Un objetivo adicional de la presente invención es
la provisión de un método para preparar tal liposoma
multivesicular.
Otros objetivos y objetivos adicionales,
características y ventajas de la invención son inherentes a ella y
aparecen a lo largo de la memoria descriptiva y
reivindicaciones.
La expresión "liposomas multivesiculares"
como se emplea a lo largo de la memoria descriptiva y
reivindicaciones significa vesículas lipídicas microscópicas
artificiales que consisten en membranas de bicapas lipídicas, que
rodean múltiples cámaras acuosas no concéntricas. En contraposición,
los liposomas unilaminares tienen una sola cámara acuosa; y los
liposomas multilaminares tienen múltiples membranas concéntricas de
tipo "piel de cebolla", entre las cuales hay compartimentos
acuosos concéntricos semejantes a capas.
La expresión "glóbulo de disolvente" como se
emplea a lo largo de la memoria descriptiva y reivindicaciones
significa una gotita esferoide microscópica de disolvente orgánico,
dentro de la cual hay múltiples gotitas más pequeñas de solución
acuosa. Los glóbulos de disolvente están suspendidos y totalmente
sumergidos en una segunda solución acuosa.

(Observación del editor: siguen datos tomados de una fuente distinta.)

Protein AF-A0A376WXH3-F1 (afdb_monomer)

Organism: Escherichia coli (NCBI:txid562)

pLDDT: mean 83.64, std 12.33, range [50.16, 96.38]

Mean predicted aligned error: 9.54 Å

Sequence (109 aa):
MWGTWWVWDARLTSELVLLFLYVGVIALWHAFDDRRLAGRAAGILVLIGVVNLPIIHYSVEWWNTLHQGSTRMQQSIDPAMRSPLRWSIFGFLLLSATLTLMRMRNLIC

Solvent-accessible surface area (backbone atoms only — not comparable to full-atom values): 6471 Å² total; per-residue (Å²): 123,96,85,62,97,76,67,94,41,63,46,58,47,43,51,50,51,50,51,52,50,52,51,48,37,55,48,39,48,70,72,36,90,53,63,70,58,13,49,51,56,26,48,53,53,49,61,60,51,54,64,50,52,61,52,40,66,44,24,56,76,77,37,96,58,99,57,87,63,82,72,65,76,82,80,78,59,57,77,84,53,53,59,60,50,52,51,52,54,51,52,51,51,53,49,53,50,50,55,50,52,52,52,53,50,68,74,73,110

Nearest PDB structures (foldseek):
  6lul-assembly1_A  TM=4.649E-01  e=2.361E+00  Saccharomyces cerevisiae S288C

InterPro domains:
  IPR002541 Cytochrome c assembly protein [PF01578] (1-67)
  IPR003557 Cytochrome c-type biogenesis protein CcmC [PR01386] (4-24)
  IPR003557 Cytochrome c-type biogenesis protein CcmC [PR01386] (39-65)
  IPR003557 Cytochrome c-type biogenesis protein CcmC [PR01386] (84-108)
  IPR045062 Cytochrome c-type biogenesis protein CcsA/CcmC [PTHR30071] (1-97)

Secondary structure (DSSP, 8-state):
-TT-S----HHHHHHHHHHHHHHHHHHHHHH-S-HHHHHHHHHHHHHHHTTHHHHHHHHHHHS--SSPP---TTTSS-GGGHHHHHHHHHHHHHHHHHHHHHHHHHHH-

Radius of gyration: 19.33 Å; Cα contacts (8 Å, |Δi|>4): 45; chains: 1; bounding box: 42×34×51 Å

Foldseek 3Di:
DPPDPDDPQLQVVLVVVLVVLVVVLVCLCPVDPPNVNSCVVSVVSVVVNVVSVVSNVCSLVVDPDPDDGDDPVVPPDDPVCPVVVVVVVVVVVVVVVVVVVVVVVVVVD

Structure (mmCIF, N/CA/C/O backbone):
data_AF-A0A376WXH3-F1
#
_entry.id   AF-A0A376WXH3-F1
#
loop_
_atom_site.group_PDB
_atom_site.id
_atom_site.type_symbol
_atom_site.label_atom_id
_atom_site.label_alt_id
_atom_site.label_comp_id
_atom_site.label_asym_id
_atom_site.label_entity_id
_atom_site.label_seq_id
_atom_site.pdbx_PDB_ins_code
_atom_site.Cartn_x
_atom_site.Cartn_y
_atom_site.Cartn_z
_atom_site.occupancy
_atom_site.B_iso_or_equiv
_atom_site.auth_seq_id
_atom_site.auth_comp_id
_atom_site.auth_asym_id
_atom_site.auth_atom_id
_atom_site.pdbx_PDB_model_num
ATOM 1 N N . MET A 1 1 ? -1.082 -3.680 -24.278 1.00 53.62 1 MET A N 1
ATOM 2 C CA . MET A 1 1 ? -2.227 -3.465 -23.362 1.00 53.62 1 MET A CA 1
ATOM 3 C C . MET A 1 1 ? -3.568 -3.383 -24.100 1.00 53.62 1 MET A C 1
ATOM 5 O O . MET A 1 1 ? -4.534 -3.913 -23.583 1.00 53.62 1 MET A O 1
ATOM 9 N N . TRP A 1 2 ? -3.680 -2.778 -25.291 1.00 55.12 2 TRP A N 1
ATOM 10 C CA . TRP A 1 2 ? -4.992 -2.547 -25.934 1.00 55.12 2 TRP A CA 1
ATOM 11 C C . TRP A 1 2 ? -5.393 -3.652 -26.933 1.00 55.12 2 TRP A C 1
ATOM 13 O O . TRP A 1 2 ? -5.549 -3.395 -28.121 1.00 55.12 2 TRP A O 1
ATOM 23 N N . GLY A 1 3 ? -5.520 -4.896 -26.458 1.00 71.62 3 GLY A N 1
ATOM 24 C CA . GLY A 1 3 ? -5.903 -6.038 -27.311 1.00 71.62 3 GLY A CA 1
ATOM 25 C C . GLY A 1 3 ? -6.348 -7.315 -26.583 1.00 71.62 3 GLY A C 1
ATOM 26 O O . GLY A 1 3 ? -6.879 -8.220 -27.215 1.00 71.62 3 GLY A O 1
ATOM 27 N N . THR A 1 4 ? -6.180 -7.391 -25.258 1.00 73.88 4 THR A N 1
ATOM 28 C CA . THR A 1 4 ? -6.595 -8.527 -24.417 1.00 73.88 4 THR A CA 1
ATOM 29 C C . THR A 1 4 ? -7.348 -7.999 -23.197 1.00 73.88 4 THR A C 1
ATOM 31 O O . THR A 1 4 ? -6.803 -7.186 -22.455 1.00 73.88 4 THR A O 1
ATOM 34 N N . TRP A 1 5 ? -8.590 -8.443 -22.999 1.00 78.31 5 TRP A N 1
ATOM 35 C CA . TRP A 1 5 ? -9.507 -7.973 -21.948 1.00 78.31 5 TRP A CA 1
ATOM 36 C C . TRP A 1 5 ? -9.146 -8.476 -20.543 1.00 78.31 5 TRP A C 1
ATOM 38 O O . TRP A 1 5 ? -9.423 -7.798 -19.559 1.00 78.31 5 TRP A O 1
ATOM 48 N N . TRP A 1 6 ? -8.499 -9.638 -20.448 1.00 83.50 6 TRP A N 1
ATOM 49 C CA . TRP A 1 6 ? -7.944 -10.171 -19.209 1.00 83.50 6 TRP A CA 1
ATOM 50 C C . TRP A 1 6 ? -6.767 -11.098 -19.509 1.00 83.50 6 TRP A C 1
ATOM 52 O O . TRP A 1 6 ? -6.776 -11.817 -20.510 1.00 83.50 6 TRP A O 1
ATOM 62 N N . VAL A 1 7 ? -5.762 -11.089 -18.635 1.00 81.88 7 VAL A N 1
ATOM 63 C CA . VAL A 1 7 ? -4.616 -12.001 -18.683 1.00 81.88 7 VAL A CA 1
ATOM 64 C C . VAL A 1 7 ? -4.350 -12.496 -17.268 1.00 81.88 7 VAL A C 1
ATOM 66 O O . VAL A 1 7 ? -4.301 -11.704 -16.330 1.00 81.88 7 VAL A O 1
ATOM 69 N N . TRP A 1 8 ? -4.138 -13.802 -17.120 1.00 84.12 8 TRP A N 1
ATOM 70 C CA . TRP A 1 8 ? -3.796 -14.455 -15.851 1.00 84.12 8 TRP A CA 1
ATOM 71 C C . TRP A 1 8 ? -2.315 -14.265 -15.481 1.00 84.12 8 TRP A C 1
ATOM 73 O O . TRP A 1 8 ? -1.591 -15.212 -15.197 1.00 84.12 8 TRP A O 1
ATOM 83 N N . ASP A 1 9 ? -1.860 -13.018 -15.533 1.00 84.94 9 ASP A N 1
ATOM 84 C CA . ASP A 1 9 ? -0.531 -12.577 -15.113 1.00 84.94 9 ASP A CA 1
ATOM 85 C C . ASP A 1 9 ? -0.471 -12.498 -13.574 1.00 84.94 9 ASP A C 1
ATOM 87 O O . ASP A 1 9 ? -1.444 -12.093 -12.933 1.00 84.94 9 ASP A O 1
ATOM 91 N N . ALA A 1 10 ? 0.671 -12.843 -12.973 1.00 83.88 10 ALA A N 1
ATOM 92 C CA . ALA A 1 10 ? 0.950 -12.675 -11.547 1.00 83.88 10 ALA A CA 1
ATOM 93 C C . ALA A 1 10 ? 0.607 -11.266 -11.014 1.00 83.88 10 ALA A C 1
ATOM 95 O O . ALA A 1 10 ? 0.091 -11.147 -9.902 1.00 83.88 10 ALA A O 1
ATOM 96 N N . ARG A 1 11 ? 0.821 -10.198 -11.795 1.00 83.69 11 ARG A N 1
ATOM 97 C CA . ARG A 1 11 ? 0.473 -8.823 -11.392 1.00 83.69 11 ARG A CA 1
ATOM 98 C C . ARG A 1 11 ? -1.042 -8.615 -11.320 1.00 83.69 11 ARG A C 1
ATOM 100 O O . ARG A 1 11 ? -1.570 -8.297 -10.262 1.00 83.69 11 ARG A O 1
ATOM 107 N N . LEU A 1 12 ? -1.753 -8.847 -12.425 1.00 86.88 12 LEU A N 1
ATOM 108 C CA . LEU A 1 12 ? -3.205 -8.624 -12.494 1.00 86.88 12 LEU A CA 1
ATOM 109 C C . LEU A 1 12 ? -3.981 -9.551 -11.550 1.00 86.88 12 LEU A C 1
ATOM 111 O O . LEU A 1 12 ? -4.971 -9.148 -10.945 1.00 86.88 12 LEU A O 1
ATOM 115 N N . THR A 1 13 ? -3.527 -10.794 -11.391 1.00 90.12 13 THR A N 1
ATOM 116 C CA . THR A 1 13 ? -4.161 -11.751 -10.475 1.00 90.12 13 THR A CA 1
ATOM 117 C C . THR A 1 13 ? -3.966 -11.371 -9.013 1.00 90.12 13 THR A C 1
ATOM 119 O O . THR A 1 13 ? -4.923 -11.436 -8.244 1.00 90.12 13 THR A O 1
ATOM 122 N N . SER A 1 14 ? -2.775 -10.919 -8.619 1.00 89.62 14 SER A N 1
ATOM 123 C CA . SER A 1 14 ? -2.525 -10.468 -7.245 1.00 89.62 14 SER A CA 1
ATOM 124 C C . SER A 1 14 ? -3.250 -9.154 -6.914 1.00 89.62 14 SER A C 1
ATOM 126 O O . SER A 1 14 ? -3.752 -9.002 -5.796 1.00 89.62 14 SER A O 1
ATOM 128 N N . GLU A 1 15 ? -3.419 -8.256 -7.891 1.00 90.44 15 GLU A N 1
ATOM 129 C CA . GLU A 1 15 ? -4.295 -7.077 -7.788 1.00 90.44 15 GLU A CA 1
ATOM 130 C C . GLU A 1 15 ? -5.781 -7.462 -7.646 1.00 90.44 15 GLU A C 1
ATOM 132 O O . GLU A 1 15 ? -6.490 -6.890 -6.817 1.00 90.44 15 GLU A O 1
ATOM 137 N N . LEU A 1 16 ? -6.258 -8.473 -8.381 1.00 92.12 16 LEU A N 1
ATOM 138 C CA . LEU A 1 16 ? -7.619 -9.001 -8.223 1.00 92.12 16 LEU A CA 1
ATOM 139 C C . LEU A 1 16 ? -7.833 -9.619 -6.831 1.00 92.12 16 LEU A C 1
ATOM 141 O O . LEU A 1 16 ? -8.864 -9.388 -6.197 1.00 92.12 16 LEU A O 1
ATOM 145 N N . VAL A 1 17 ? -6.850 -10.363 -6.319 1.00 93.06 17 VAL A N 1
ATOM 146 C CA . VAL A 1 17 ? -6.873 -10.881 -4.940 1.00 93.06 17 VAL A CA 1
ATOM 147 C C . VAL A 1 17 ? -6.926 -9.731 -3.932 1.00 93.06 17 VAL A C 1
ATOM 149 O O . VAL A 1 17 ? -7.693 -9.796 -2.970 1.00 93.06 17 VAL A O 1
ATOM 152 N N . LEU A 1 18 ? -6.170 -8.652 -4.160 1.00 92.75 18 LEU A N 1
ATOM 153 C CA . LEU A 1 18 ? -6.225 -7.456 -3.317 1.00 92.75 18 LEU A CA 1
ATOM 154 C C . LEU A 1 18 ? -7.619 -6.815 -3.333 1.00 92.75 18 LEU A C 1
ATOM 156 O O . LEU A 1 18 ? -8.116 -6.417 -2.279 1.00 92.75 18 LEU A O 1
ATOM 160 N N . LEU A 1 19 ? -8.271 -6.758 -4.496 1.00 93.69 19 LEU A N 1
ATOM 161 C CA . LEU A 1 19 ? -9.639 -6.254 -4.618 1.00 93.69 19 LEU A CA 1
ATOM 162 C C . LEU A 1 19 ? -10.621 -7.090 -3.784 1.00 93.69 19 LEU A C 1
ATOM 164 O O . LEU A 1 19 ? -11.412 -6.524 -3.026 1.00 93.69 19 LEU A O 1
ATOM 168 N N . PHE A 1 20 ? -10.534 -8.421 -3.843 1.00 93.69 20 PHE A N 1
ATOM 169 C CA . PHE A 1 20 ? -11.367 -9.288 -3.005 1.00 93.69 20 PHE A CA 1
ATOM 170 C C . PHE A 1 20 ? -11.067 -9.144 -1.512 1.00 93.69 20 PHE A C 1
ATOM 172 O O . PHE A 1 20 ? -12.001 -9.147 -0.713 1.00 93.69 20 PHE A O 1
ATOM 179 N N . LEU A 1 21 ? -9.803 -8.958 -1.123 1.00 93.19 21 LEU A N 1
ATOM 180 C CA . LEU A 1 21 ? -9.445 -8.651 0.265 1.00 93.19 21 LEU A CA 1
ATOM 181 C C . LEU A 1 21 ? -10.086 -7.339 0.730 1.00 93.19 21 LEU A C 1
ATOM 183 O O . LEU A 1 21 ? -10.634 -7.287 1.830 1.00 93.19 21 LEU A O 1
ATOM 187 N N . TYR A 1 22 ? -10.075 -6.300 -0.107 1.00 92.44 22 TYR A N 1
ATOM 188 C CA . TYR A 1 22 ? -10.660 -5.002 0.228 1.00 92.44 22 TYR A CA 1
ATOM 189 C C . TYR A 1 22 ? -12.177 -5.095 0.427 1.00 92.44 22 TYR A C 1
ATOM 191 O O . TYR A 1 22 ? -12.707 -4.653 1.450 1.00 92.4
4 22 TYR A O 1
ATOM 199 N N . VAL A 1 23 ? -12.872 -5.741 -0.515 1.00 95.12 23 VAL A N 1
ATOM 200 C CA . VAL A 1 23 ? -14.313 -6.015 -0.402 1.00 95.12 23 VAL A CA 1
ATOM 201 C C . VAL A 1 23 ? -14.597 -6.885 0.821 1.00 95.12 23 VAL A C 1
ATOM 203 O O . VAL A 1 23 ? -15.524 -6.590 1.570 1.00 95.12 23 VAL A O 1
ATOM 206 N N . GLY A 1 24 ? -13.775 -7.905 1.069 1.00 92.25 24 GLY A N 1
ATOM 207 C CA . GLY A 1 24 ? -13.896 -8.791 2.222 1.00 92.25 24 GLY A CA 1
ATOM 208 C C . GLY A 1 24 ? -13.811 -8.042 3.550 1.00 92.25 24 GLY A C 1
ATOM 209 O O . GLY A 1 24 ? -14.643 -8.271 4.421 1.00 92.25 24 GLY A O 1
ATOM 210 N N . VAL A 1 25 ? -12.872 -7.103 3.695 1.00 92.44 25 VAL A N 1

La expresión "lípido neutro" significa
aceite o grasas que no tienen capacidad de formar membranas por sí
mismos y carecen de grupo de "cabeza" hidrófilo.

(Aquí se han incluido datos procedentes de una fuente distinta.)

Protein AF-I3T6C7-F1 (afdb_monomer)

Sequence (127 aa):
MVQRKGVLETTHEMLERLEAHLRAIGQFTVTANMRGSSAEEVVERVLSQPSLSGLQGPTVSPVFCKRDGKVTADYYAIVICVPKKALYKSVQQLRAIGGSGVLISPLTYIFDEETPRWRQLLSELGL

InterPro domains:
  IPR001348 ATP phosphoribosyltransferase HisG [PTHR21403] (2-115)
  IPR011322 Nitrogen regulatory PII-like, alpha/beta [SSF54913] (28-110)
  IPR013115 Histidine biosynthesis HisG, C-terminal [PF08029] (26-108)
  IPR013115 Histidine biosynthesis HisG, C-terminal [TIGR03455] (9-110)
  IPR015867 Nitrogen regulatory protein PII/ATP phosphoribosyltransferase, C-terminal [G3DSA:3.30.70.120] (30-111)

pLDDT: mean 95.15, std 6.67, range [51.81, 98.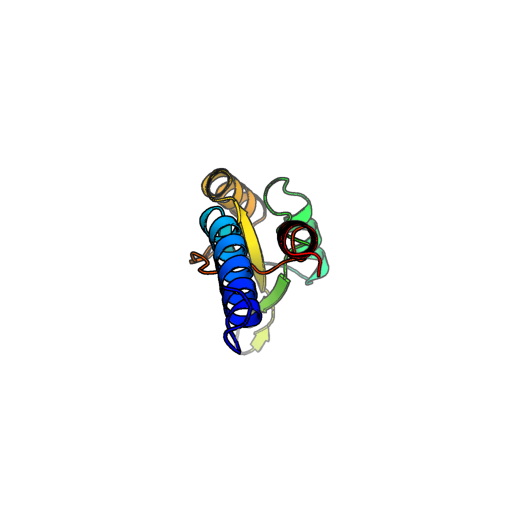69]

Radius of gyration: 20.39 Å; Cα contacts (8 Å, |Δi|>4): 193; chains: 1; bounding box: 48×24×57 Å

Secondary structure (DSSP, 8-state):
-TTSTTHHHHHHHHHHHHHHHHHHTTEEEEEEEEE-SSHHHHHHHHHTSTT---SSS-EEEEEEEEETTEEEEEEEEEEEEEEGGGHHHHHHHHHHTTEEEEEEEE-S----SPPHHHHHHHHHHT-

Foldseek 3Di:
DVPPPCPLVVVVVVVQLVVQQVVQQFKKKKKWKAFDPDQVRVQVLQVVQPQRQAPPGWDKAFDWDADPNDIDRRIIMTIGIGGPVCVVVSVVSCVVSRIDPIDIGGDRGDGDDDDCVSVVVCVVVVD

Solvent-accessible surface area (backbone atoms only — not comparable to full-atom values): 7153 Å² total; per-residue (Å²): 126,75,85,47,87,63,48,65,60,52,49,49,56,50,50,54,50,52,52,12,25,64,54,12,73,47,34,26,45,38,35,30,40,27,71,38,95,45,66,65,60,44,50,52,57,41,60,72,35,92,65,46,43,30,88,90,42,62,49,71,44,80,38,74,45,79,54,97,91,40,80,42,61,56,26,28,38,37,39,31,50,33,46,58,93,46,41,70,61,32,52,51,50,38,44,75,70,53,35,40,81,73,43,78,42,83,45,74,61,44,83,70,84,84,62,70,62,62,61,51,53,33,55,76,70,74,96

Structure (mmCIF, N/CA/C/O backbone):
data_AF-I3T6C7-F1
#
_entry.id   AF-I3T6C7-F1
#
loop_
_atom_site.group_PDB
_atom_site.id
_atom_site.type_symbol
_atom_site.label_atom_id
_atom_site.label_alt_id
_atom_site.label_comp_id
_atom_site.label_asym_id
_atom_site.label_entity_id
_atom_site.label_seq_id
_atom_site.pdbx_PDB_ins_code
_atom_site.Cartn_x
_atom_site.Cartn_y
_atom_site.Cartn_z
_atom_site.occupancy
_atom_site.B_iso_or_equiv
_atom_site.auth_seq_id
_atom_site.auth_comp_id
_atom_site.auth_asym_id
_atom_site.auth_atom_id
_atom_site.pdbx_PDB_model_num
ATOM 1 N N . MET A 1 1 ? -17.566 1.750 35.840 1.00 51.81 1 MET A N 1
ATOM 2 C CA . MET A 1 1 ? -16.801 0.747 35.057 1.00 51.81 1 MET A CA 1
ATOM 3 C C . MET A 1 1 ? -15.396 1.210 34.659 1.00 51.81 1 MET A C 1
ATOM 5 O O . MET A 1 1 ? -14.515 0.364 34.659 1.00 51.81 1 MET A O 1
ATOM 9 N N . VAL A 1 2 ? -15.137 2.505 34.415 1.00 59.56 2 VAL A N 1
ATOM 10 C CA . VAL A 1 2 ? -13.790 3.023 34.046 1.00 59.56 2 VAL A CA 1
ATOM 11 C C . VAL A 1 2 ? -12.768 3.013 35.204 1.00 59.56 2 VAL A C 1
ATOM 13 O O . VAL A 1 2 ? -11.573 3.135 34.989 1.00 59.56 2 VAL A O 1
ATOM 16 N N . GLN A 1 3 ? -13.205 2.800 36.450 1.00 64.25 3 GLN A N 1
ATOM 17 C CA . GLN A 1 3 ? -12.333 2.830 37.639 1.00 64.25 3 GLN A CA 1
ATOM 18 C C . GLN A 1 3 ? -11.343 1.656 37.747 1.00 64.25 3 GLN A C 1
ATOM 20 O O . GLN A 1 3 ? -10.486 1.649 38.631 1.00 64.25 3 GLN A O 1
ATOM 25 N N . ARG A 1 4 ? -11.452 0.636 36.886 1.00 76.62 4 ARG A N 1
ATOM 26 C CA . ARG A 1 4 ? -10.533 -0.504 36.906 1.00 76.62 4 ARG A CA 1
ATOM 27 C C . ARG A 1 4 ? -9.279 -0.127 36.112 1.00 76.62 4 ARG A C 1
ATOM 29 O O . ARG A 1 4 ? -9.357 0.118 34.911 1.00 76.62 4 ARG A O 1
ATOM 36 N N . LYS A 1 5 ? -8.139 -0.064 36.805 1.00 81.50 5 LYS A N 1
ATOM 37 C CA . LYS A 1 5 ? -6.835 0.320 36.241 1.00 81.50 5 LYS A CA 1
ATOM 38 C C . LYS A 1 5 ? -6.559 -0.441 34.933 1.00 81.50 5 LYS A C 1
ATOM 40 O O . LYS A 1 5 ? -6.639 -1.668 34.934 1.00 81.50 5 LYS A O 1
ATOM 45 N N . GLY A 1 6 ? -6.242 0.272 33.850 1.00 86.94 6 GLY A N 1
ATOM 46 C CA . GLY A 1 6 ? -5.896 -0.314 32.548 1.00 86.94 6 GLY A CA 1
ATOM 47 C C . GLY A 1 6 ? -7.056 -0.485 31.556 1.00 86.94 6 GLY A C 1
ATOM 48 O O . GLY A 1 6 ? -6.810 -0.827 30.399 1.00 86.94 6 GLY A O 1
ATOM 49 N N . VAL A 1 7 ? -8.320 -0.298 31.970 1.00 94.12 7 VAL A N 1
ATOM 50 C CA . VAL A 1 7 ? -9.475 -0.507 31.071 1.00 94.12 7 VAL A CA 1
ATOM 51 C C . VAL A 1 7 ? -9.541 0.550 29.976 1.00 94.12 7 VAL A C 1
ATOM 53 O O . VAL A 1 7 ? -9.849 0.206 28.837 1.00 94.12 7 VAL A O 1
ATOM 56 N N . LEU A 1 8 ? -9.248 1.812 30.295 1.00 93.75 8 LEU A N 1
ATOM 57 C CA . LEU A 1 8 ? -9.309 2.906 29.326 1.00 93.75 8 LEU A CA 1
ATOM 58 C C . LEU A 1 8 ? -8.242 2.727 28.237 1.00 93.75 8 LEU A C 1
ATOM 60 O O . LEU A 1 8 ? -8.543 2.826 27.053 1.00 93.75 8 LEU A O 1
ATOM 64 N N . GLU A 1 9 ? -7.030 2.353 28.639 1.00 93.94 9 GLU A N 1
ATOM 65 C CA . GLU A 1 9 ? -5.893 2.097 27.759 1.00 93.94 9 GLU A CA 1
ATOM 66 C C . GLU A 1 9 ? -6.137 0.872 26.869 1.00 93.94 9 GLU A C 1
ATOM 68 O O . GLU A 1 9 ? -5.950 0.939 25.657 1.00 93.94 9 GLU A O 1
ATOM 73 N N . THR A 1 10 ? -6.642 -0.225 27.446 1.00 95.94 10 THR A N 1
ATOM 74 C CA . THR A 1 10 ? -6.993 -1.431 26.672 1.00 95.94 10 THR A CA 1
ATOM 75 C C . THR A 1 10 ? -8.122 -1.144 25.681 1.00 95.94 10 THR A C 1
ATOM 77 O O . THR A 1 10 ? -8.112 -1.646 24.559 1.00 95.94 10 THR A O 1
ATOM 80 N N . THR A 1 11 ? -9.103 -0.327 26.078 1.00 95.94 11 THR A N 1
ATOM 81 C CA . THR A 1 11 ? -10.200 0.087 25.192 1.00 95.94 11 THR A CA 1
ATOM 82 C C . THR A 1 11 ? -9.670 0.921 24.031 1.00 95.94 11 THR A C 1
ATOM 84 O O . THR A 1 11 ? -10.101 0.706 22.900 1.00 95.94 11 THR A O 1
ATOM 87 N N . HIS A 1 12 ? -8.712 1.819 24.286 1.00 95.50 12 HIS A N 1
ATOM 88 C CA . HIS A 1 12 ? -8.069 2.601 23.234 1.00 95.50 12 HIS A CA 1
ATOM 89 C C . HIS A 1 12 ? -7.343 1.695 22.230 1.00 95.50 12 HIS A C 1
ATOM 91 O O . HIS A 1 12 ? -7.624 1.749 21.037 1.00 95.50 12 HIS A O 1
ATOM 97 N N . GLU A 1 13 ? -6.511 0.770 22.720 1.00 96.75 13 GLU A N 1
ATOM 98 C CA . GLU A 1 13 ? -5.788 -0.195 21.881 1.00 96.75 13 GLU A CA 1
ATOM 99 C C . GLU A 1 13 ? -6.740 -1.079 21.053 1.00 96.75 13 GLU A C 1
ATOM 101 O O . GLU A 1 13 ? -6.486 -1.364 19.879 1.00 96.75 13 GLU A O 1
ATOM 106 N N . MET A 1 14 ? -7.856 -1.519 21.647 1.00 97.81 14 MET A N 1
ATOM 107 C CA . MET A 1 14 ? -8.892 -2.271 20.935 1.00 97.81 14 MET A CA 1
ATOM 108 C C . MET A 1 14 ? -9.550 -1.438 19.836 1.00 97.81 14 MET A C 1
ATOM 110 O O . MET A 1 14 ? -9.724 -1.943 18.725 1.00 97.81 14 MET A O 1
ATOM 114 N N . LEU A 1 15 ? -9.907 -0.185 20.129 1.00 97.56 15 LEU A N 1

La expresión "lípidos anfifáticos" significa
aquellas moléculas que tienen un grupo de "cabeza" hidrófilo y
un grupo de "cola" hidrófobo y tienen capacidad de formar
membranas.
La expresión "fuerza fónica" se define como:
Fuerza iónica = 1/2(M_{1}Z_{1}^{2} +
M_{Z}Z_{2}^{2} + M_{3}Z_{3}^{2} + ...) donde
M_{1}M_{2}M_{3}... representan las concentraciones molares de
varios iones en la solución y Z_{1}Z_{2}Z_{3}... son sus
respectivas cargas.
La expresión "baja fuerza fónica" es fuerza
fónica menor que aproximadamente 0,05, y preferentemente menor que
0,01.
Brevemente, se hace primero una emulsión de
"agua en lípido" disolviendo lípidos anfifáticos en un
disolvente orgánico volátil para el componente lipídico, añadiendo
al componente lipídico un primer componente acuoso inmiscible, la
sustancia a ser encapsulada y un hidrocloruro, y luego emulsionando
la mezcla mecánicamente. En la emulsión las gotitas de agua
suspendidas en el disolvente orgánico formarán las cámaras acuosas
internas, y las monocapas de lípidos anfifáticos que recubren las
cámaras acuosas se convertirán en una hoja de la membrana de bicapa
en el producto final. La emulsión completa se sumerge luego en el
segundo componente acuoso que contiene uno o más agentes osmóticos
no iónicos y un agente neutralizante de ácido de baja fuerza fónica
y luego se agita mecánicamente, mediante energía ultrasónica,
atomizaciones con boquilla o combinaciones de éstos para formar
glóbulos de disolvente suspendidos en el segundo componente acuoso.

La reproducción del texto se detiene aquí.